European bank stress tests, Road to Nowhere or Highway to Hell?

The European Banking Authority’s bank stress test results are due out on Friday evening.  Do the results mean anything or is it one for the talking heads? In our view it is a bit like taking a driving test – you can pass the test and yet still be a terrible driver.

The real test of whether anyone trusts you is whether people are prepared to get in the car with you. So whether or not banks pass the 5% Core Tier 1 stress test hurdle, the real test is whether investors and depositors trust them with their money over the long term, and there’s a long way to go before the European banks rebuild their reputation after a series of offences such as speeding, failing to indicate and poor steering.

Of course any raising of the bar in terms of testing could, in theory at least, reduce the number of accidents on the road going forward.
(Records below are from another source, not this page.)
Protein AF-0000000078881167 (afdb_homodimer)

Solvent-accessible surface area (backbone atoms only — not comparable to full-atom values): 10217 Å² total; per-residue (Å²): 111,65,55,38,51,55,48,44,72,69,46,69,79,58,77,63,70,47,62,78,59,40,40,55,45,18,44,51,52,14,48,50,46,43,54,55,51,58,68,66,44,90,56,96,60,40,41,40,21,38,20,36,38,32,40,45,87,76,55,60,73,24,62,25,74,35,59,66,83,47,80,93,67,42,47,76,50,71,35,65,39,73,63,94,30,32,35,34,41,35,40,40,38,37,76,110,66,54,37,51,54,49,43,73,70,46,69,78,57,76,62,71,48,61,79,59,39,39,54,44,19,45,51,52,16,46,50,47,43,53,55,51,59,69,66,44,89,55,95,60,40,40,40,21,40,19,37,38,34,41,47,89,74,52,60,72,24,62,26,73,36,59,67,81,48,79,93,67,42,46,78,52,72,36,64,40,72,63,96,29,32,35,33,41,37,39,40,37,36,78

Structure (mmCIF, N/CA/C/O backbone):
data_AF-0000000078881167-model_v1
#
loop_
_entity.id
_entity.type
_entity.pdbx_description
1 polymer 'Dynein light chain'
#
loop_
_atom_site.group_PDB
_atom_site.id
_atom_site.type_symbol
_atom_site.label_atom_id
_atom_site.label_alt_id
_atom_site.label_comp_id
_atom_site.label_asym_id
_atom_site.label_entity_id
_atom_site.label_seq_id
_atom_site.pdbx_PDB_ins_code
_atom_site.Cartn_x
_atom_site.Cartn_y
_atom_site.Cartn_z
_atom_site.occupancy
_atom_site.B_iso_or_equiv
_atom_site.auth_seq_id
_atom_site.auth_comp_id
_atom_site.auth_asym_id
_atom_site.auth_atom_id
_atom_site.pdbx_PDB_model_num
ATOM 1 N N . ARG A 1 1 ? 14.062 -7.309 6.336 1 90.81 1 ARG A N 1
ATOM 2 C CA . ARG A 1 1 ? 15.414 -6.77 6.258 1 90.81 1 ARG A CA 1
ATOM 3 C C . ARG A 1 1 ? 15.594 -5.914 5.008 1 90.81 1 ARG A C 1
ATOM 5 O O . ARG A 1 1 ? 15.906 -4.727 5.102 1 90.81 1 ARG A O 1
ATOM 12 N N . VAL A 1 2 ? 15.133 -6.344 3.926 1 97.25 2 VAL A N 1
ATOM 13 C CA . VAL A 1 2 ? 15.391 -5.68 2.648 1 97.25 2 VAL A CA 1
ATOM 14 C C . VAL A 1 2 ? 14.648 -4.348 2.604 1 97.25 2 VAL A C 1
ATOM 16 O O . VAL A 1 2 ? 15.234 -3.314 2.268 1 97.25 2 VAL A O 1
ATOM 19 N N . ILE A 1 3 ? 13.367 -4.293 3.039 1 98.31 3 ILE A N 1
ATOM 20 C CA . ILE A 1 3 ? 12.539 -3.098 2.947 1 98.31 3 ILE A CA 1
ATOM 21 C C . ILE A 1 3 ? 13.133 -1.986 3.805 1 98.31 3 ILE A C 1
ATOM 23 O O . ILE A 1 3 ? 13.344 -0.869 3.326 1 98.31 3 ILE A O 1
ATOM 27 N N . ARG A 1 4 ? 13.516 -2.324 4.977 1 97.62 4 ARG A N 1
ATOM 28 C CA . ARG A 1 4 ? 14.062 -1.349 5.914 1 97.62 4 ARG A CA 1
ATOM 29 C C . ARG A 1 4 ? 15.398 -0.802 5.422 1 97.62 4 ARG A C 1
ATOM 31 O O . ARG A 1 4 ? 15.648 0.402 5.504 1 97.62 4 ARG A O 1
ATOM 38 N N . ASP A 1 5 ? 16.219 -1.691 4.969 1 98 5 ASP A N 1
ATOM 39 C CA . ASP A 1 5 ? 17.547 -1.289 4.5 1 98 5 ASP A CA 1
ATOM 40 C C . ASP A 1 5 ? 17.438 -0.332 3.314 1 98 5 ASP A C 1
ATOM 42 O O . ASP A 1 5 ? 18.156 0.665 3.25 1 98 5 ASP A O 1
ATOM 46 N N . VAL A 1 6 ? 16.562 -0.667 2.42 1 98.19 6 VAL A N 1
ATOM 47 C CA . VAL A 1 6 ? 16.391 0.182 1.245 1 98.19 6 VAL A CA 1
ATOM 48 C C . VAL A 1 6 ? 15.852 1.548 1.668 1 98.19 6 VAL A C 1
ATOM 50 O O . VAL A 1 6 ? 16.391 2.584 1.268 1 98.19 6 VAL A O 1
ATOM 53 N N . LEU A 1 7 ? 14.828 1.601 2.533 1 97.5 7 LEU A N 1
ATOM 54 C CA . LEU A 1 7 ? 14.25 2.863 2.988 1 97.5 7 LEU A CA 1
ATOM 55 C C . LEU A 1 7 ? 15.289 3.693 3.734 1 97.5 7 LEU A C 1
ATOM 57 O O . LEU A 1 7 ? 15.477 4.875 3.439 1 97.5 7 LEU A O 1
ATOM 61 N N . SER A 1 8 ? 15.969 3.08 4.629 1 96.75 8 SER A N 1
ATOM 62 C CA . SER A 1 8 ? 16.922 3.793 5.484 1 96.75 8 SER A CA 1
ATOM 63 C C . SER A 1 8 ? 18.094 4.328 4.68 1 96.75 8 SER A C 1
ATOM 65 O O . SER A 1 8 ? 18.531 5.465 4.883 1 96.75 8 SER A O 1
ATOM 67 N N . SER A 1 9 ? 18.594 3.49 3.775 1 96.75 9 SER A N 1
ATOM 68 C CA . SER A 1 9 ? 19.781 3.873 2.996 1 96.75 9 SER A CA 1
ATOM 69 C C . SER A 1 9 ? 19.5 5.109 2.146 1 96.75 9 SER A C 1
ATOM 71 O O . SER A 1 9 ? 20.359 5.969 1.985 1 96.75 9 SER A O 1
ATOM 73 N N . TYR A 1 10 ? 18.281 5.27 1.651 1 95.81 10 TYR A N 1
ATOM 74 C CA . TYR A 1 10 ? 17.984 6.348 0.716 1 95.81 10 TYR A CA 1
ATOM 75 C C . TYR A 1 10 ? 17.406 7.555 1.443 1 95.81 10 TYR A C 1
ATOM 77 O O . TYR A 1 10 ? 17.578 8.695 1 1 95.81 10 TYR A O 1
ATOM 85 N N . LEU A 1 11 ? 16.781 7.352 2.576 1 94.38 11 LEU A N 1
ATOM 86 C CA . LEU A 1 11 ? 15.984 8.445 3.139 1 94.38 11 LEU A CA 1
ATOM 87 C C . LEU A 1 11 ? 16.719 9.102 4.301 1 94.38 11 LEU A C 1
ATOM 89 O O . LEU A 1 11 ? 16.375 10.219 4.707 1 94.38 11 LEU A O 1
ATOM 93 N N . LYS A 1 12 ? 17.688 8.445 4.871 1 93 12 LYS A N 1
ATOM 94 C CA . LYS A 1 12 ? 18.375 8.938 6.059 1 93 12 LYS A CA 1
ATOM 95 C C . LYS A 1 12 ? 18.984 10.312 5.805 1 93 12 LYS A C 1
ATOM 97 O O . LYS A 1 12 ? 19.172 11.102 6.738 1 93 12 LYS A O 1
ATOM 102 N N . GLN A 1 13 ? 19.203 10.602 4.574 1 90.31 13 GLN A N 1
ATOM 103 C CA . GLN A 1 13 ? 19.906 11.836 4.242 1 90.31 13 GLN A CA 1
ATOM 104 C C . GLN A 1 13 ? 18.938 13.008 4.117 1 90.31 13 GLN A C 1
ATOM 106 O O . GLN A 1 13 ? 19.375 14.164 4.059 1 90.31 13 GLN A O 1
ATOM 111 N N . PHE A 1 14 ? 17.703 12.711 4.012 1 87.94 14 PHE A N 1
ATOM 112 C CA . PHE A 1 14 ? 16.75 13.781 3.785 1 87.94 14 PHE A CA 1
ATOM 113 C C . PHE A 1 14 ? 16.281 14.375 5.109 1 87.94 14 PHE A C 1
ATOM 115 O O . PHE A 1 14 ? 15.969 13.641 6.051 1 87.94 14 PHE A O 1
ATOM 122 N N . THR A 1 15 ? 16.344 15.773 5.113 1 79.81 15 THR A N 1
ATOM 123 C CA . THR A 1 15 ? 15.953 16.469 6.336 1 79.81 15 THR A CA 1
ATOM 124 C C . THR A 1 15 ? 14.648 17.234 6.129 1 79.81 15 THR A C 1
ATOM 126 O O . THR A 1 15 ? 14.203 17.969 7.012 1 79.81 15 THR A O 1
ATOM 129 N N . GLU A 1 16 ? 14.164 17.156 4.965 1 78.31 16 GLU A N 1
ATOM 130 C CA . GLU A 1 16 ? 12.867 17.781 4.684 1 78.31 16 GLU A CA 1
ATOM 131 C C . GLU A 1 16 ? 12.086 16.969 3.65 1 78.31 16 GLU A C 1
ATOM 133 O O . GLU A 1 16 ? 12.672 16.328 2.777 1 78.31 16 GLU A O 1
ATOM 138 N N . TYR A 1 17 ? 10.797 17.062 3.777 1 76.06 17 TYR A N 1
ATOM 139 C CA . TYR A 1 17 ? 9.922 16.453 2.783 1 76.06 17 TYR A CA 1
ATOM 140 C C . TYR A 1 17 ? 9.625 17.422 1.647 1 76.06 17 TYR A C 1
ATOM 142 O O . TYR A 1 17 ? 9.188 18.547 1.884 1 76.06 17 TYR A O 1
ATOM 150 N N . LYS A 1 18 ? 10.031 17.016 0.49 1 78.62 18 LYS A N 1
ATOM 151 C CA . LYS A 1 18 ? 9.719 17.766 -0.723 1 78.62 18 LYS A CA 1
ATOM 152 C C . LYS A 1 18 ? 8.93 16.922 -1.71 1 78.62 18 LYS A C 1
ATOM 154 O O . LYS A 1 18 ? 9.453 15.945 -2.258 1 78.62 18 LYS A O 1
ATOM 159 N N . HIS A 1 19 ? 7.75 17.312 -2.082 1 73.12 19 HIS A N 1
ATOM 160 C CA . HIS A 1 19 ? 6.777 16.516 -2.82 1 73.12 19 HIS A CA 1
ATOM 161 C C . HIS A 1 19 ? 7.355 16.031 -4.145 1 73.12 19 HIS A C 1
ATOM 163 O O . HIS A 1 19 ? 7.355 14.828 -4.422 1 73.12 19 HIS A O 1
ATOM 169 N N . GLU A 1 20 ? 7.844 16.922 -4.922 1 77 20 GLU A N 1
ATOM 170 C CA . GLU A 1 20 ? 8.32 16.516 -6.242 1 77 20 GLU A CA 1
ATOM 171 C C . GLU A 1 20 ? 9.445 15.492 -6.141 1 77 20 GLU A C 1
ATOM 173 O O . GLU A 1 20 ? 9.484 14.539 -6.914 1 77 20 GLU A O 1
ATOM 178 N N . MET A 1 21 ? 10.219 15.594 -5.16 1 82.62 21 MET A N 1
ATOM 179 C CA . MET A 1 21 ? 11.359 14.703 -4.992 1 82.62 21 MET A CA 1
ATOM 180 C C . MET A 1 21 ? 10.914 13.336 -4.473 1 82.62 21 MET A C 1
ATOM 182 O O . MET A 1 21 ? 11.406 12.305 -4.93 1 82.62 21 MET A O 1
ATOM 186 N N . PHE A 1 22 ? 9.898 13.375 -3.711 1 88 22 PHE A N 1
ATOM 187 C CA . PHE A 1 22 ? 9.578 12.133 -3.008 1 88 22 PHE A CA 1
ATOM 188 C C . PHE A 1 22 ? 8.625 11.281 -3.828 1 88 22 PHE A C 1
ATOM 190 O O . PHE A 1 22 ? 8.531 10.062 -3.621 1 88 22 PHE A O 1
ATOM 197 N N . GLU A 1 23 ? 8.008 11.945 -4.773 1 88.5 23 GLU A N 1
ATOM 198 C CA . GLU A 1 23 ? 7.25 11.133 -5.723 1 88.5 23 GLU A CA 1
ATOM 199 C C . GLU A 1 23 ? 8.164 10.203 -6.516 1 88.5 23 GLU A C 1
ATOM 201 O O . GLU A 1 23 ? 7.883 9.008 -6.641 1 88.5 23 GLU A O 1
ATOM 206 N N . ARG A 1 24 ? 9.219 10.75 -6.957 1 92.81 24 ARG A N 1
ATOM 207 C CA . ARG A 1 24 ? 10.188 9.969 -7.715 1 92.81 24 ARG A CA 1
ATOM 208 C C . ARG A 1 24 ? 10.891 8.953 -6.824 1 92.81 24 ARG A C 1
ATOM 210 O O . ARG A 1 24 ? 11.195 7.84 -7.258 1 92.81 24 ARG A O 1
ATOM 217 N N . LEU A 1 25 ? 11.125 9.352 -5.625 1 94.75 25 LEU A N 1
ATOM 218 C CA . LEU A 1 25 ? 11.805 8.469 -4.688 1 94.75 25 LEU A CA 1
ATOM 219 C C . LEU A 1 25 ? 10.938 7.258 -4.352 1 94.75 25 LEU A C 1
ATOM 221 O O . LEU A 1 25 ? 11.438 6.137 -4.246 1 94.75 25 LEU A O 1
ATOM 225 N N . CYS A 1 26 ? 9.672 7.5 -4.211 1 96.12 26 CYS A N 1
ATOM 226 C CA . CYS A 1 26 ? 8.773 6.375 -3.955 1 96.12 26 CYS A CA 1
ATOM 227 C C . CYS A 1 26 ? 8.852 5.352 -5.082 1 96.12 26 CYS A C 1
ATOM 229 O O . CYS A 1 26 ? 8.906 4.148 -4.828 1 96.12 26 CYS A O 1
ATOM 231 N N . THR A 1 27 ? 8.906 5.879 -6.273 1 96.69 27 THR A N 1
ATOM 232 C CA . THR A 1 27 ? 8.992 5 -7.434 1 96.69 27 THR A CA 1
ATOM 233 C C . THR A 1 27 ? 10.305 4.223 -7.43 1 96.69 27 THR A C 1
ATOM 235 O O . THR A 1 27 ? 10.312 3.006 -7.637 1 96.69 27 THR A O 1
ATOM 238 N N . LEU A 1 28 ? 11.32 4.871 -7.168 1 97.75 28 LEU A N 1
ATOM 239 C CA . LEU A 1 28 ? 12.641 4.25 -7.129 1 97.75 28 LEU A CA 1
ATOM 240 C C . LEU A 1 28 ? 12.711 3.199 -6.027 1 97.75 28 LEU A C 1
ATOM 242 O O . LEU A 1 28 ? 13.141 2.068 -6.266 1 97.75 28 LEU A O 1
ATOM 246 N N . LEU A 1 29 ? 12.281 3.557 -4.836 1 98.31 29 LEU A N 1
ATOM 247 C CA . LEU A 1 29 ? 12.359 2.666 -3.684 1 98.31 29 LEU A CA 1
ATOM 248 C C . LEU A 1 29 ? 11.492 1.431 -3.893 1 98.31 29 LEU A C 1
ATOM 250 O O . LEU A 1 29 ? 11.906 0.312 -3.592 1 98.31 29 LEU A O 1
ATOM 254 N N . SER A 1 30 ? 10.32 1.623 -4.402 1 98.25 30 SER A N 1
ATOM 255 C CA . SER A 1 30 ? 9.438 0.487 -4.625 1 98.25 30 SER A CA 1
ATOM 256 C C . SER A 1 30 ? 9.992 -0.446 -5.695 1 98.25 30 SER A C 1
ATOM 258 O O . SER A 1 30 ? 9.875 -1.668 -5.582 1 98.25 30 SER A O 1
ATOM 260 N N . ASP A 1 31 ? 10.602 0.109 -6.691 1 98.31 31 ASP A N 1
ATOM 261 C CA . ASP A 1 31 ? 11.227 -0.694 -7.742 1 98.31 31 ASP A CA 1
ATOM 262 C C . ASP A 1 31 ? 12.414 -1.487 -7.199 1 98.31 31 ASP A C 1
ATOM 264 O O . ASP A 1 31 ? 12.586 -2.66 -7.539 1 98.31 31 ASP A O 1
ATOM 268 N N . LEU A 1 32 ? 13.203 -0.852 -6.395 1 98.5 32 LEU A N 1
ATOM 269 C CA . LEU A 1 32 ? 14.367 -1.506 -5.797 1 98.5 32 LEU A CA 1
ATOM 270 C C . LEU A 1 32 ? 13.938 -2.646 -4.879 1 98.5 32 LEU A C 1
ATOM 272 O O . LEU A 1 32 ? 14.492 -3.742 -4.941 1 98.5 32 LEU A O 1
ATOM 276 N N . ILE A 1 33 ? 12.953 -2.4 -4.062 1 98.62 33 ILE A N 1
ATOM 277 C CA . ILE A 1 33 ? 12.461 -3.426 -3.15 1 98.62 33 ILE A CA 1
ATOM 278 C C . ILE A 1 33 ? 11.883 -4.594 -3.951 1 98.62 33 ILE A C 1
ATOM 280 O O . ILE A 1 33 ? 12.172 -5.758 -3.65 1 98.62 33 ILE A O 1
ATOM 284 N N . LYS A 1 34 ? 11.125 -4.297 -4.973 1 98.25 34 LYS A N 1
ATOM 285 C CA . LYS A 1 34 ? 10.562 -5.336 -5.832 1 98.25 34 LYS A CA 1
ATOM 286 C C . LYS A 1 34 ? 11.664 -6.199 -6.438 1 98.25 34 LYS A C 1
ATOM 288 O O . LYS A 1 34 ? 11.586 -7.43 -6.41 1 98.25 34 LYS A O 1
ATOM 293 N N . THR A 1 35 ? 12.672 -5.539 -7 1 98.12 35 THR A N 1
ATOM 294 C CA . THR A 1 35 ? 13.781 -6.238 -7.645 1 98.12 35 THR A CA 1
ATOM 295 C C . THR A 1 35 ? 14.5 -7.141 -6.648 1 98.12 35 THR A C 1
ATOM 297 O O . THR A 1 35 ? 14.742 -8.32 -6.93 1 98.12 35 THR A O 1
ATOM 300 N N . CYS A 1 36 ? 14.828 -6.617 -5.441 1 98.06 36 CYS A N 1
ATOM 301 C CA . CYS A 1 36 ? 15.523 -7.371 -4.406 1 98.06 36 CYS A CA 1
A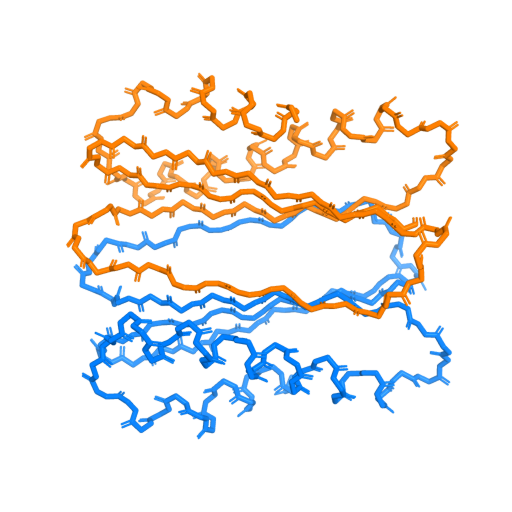TOM 302 C C . CYS A 1 36 ? 14.711 -8.586 -3.973 1 98.06 36 CYS A C 1
ATOM 304 O O . CYS A 1 36 ? 15.242 -9.688 -3.857 1 98.06 36 CYS A O 1
ATOM 306 N N . VAL A 1 37 ? 13.414 -8.406 -3.77 1 97.75 37 VAL A N 1
ATOM 307 C CA . VAL A 1 37 ? 12.555 -9.469 -3.271 1 97.75 37 VAL A CA 1
ATOM 308 C C . VAL A 1 37 ? 12.375 -10.539 -4.348 1 97.75 37 VAL A C 1
ATOM 310 O O . VAL A 1 37 ? 12.367 -11.734 -4.051 1 97.75 37 VAL A O 1
ATOM 313 N N . THR A 1 38 ? 12.211 -10.047 -5.578 1 96.81 38 THR A N 1
ATOM 314 C CA . THR A 1 38 ? 12.078 -10.984 -6.691 1 96.81 38 THR A CA 1
ATOM 315 C C . THR A 1 38 ? 13.305 -11.891 -6.789 1 96.81 38 THR A C 1
ATOM 317 O O . THR A 1 38 ? 13.172 -13.086 -7.031 1 96.81 38 THR A O 1
ATOM 320 N N . GLU A 1 39 ? 14.406 -11.352 -6.539 1 96.69 39 GLU A N 1
ATOM 321 C CA . GLU A 1 39 ? 15.656 -12.094 -6.621 1 96.69 39 GLU A CA 1
ATOM 322 C C . GLU A 1 39 ? 15.797 -13.07 -5.457 1 96.69 39 GLU A C 1
ATOM 324 O O . GLU A 1 39 ? 16.484 -14.086 -5.566 1 96.69 39 GLU A O 1
ATOM 329 N N . LEU A 1 40 ? 15.164 -12.773 -4.34 1 95.25 40 LEU A N 1
ATOM 330 C CA . LEU A 1 40 ? 15.242 -13.602 -3.143 1 95.25 40 LEU A CA 1
ATOM 331 C C . LEU A 1 40 ? 14.266 -14.773 -3.223 1 95.25 40 LEU A C 1
ATOM 333 O O . LEU A 1 40 ? 14.359 -15.719 -2.443 1 95.25 40 LEU A O 1
ATOM 337 N N . CYS A 1 41 ? 13.266 -14.656 -4.121 1 93.25 41 CYS A N 1
ATOM 338 C CA . CYS A 1 41 ? 12.266 -15.719 -4.238 1 93.25 41 CYS A CA 1
ATOM 339 C C . CYS A 1 41 ? 12.906 -17.016 -4.734 1 93.25 41 CYS A C 1
ATOM 341 O O . CYS A 1 41 ? 13.578 -17.016 -5.766 1 93.25 41 CYS A O 1
ATOM 343 N N . ASP A 1 42 ? 12.664 -18.062 -3.965 1 91 42 ASP A N 1
ATOM 344 C CA . ASP A 1 42 ? 13.219 -19.359 -4.34 1 91 42 ASP A CA 1
ATOM 345 C C . ASP A 1 42 ? 12.531 -19.906 -5.586 1 91 42 ASP A C 1
ATOM 347 O O . ASP A 1 42 ? 13.141 -20.641 -6.367 1 91 42 ASP A O 1
ATOM 351 N N . GLU A 1 43 ? 11.289 -19.734 -5.746 1 91.12 43 GLU A N 1
ATOM 352 C CA . GLU A 1 43 ? 10.477 -20.062 -6.914 1 91.12 43 GLU A CA 1
ATOM 353 C C . GLU A 1 43 ? 9.812 -18.828 -7.492 1 91.12 43 GLU A C 1
ATOM 355 O O . GLU A 1 43 ? 9.695 -17.797 -6.809 1 91.12 43 GLU A O 1
ATOM 360 N N . PRO A 1 44 ? 9.477 -18.922 -8.734 1 89.75 44 PRO A N 1
ATOM 361 C CA . PRO A 1 44 ? 8.797 -17.766 -9.305 1 89.75 44 PRO A CA 1
ATOM 362 C C . PRO A 1 44 ? 7.59 -17.328 -8.469 1 89.75 44 PRO A C 1
ATOM 364 O O . PRO A 1 44 ? 6.777 -18.156 -8.07 1 89.75 44 PRO A O 1
ATOM 367 N N . CYS A 1 45 ? 7.613 -16.125 -8.141 1 92.81 45 CYS A N 1
ATOM 368 C CA . CYS A 1 45 ? 6.523 -15.57 -7.344 1 92.81 45 CYS A CA 1
ATOM 369 C C . CYS A 1 45 ? 6.098 -14.203 -7.875 1 92.81 45 CYS A C 1
ATOM 371 O O . CYS A 1 45 ? 6.871 -13.531 -8.555 1 92.81 45 CYS A O 1
ATOM 373 N N . LYS A 1 46 ? 4.867 -13.977 -7.605 1 93.56 46 LYS A N 1
ATOM 374 C CA . LYS A 1 46 ? 4.391 -12.617 -7.84 1 93.56 46 LYS A CA 1
ATOM 375 C C . LYS A 1 46 ? 4.723 -11.703 -6.66 1 93.56 46 LYS A C 1
ATOM 377 O O . LYS A 1 46 ? 4.473 -12.062 -5.508 1 93.56 46 LYS A O 1
ATOM 382 N N . VAL A 1 47 ? 5.316 -10.555 -6.992 1 97.25 47 VAL A N 1
ATOM 383 C CA . VAL A 1 47 ? 5.719 -9.609 -5.957 1 97.25 47 VAL A CA 1
ATOM 384 C C . VAL A 1 47 ? 4.961 -8.297 -6.129 1 97.25 47 VAL A C 1
ATOM 386 O O . VAL A 1 47 ? 4.91 -7.738 -7.227 1 97.25 47 VAL A O 1
ATOM 389 N N . ILE A 1 48 ? 4.309 -7.809 -5.082 1 97.56 48 ILE A N 1
ATOM 390 C CA . ILE A 1 48 ? 3.635 -6.516 -5.039 1 97.56 48 ILE A CA 1
ATOM 391 C C . ILE A 1 48 ? 4.242 -5.652 -3.936 1 97.56 48 ILE A C 1
ATOM 393 O O . ILE A 1 48 ? 4.312 -6.074 -2.779 1 97.56 48 ILE A O 1
ATOM 397 N N . VAL A 1 49 ? 4.707 -4.457 -4.328 1 98.25 49 VAL A N 1
ATOM 398 C CA . VAL A 1 49 ? 5.359 -3.551 -3.391 1 98.25 49 VAL A CA 1
ATOM 399 C C . VAL A 1 49 ? 4.625 -2.211 -3.371 1 98.25 49 VAL A C 1
ATOM 401 O O . VAL A 1 49 ? 4.281 -1.669 -4.422 1 98.25 49 VAL A O 1
ATOM 404 N N . ASN A 1 50 ? 4.348 -1.696 -2.229 1 97.12 50 ASN A N 1
ATOM 405 C CA . ASN A 1 50 ? 3.848 -0.34 -2.029 1 97.12 50 ASN A CA 1
ATOM 406 C C . ASN A 1 50 ? 4.746 0.458 -1.089 1 97.12 50 ASN A C 1
ATOM 408 O O . ASN A 1 50 ? 5.125 -0.029 -0.022 1 97.12 50 ASN A O 1
ATOM 412 N N . VAL A 1 51 ? 5.133 1.666 -1.49 1 96.62 51 VAL A N 1
ATOM 413 C CA . VAL A 1 51 ? 5.906 2.566 -0.644 1 96.62 51 VAL A CA 1
ATOM 414 C C . VAL A 1 51 ? 5.191 3.912 -0.533 1 96.62 51 VAL A C 1
ATOM 416 O O . VAL A 1 51 ? 4.711 4.453 -1.532 1 96.62 51 VAL A O 1
ATOM 419 N N . PHE A 1 52 ? 5.113 4.48 0.611 1 92.12 52 PHE A N 1
ATOM 420 C CA . PHE A 1 52 ? 4.637 5.852 0.756 1 92.12 52 PHE A CA 1
ATOM 421 C C . PHE A 1 52 ? 5.531 6.641 1.706 1 92.12 52 PHE A C 1
ATOM 423 O O . PHE A 1 52 ? 6.113 6.07 2.633 1 92.12 52 PHE A O 1
ATOM 430 N N . ILE A 1 53 ? 5.711 7.84 1.447 1 89.38 53 ILE A N 1
ATOM 431 C CA . ILE A 1 53 ? 6.531 8.773 2.211 1 89.38 53 ILE A CA 1
ATOM 432 C C . ILE A 1 53 ? 5.715 10.023 2.543 1 89.38 53 ILE A C 1
ATOM 434 O O . ILE A 1 53 ? 4.984 10.539 1.694 1 89.38 53 ILE A O 1
ATOM 438 N N . GLY A 1 54 ? 5.852 10.5 3.773 1 85.31 54 GLY A N 1
ATOM 439 C CA . GLY A 1 54 ? 5.172 11.719 4.18 1 85.31 54 GLY A CA 1
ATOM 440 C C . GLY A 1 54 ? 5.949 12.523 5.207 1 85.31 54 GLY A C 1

The stress tests will give a degree of disclosure that we haven’t seen before, and it’s no surprise that German banks are reportedly squealing about giving so much information in a transparent standardised format. Even those banks not subject to the stress tests, such as Banca Popolare di Milano and Nationwide Building Society, will be expected by the market to provide the same disclosure, and a refusal will inevitably be seen as a sign of having something to hide, a bit like refusing to be breathalysed.

We also need to see how failures will be dealt with. There’s no point the traffic police simply letting offenders off with a caution and allowing them to stay on the road – they need to be locked up, rehabilitated and prevented from causing future accidents. Several European countries, including France and Italy, still do not have a credible resolution regime for dealing with failing banks, which could make driving in those countries potentially hazardous.

And it’s not just about the banks. There also needs to be major improvement in market infrastructure to make the roads safer for all drivers, such as improved repo and derivative market disclosure and practice, better payment and settlement system risk management and clearer international regulatory and accounting standards.

But ultimately what we need to test is the ability of sovereigns to separate themselves from their banks. Not only have the sovereigns guaranteed the banks, both explicitly and implicitly, but the banks are also funding the sovereigns, so there’s not much point stress testing the banks separately from their governments. After all, nobody has yet come up with a credible plan to recapitalise the Spanish banking sector, other than raising yet more quasi government debt via the FROB and injecting it as equity into the banks, perpetuating the excessive leverage of both banks and sovereign.

Regulators are hoping that proposals to ringfence the banks from the sovereign, such as senior bank debt bail-ins, higher capital requirements, and legal ringfencing of specific activities will break this link. These are all steps in the right direction, albeit slow ones. But until holders of sovereign debt, including the banks, can also be bailed-in and forced to take their share of losses in sovereign restructurings, the symbiotic link between the banks and their sovereigns remains. Until then, the roads remain dangerous, and the question is whether we’re on a Road to Nowhere or the Highway to Hell.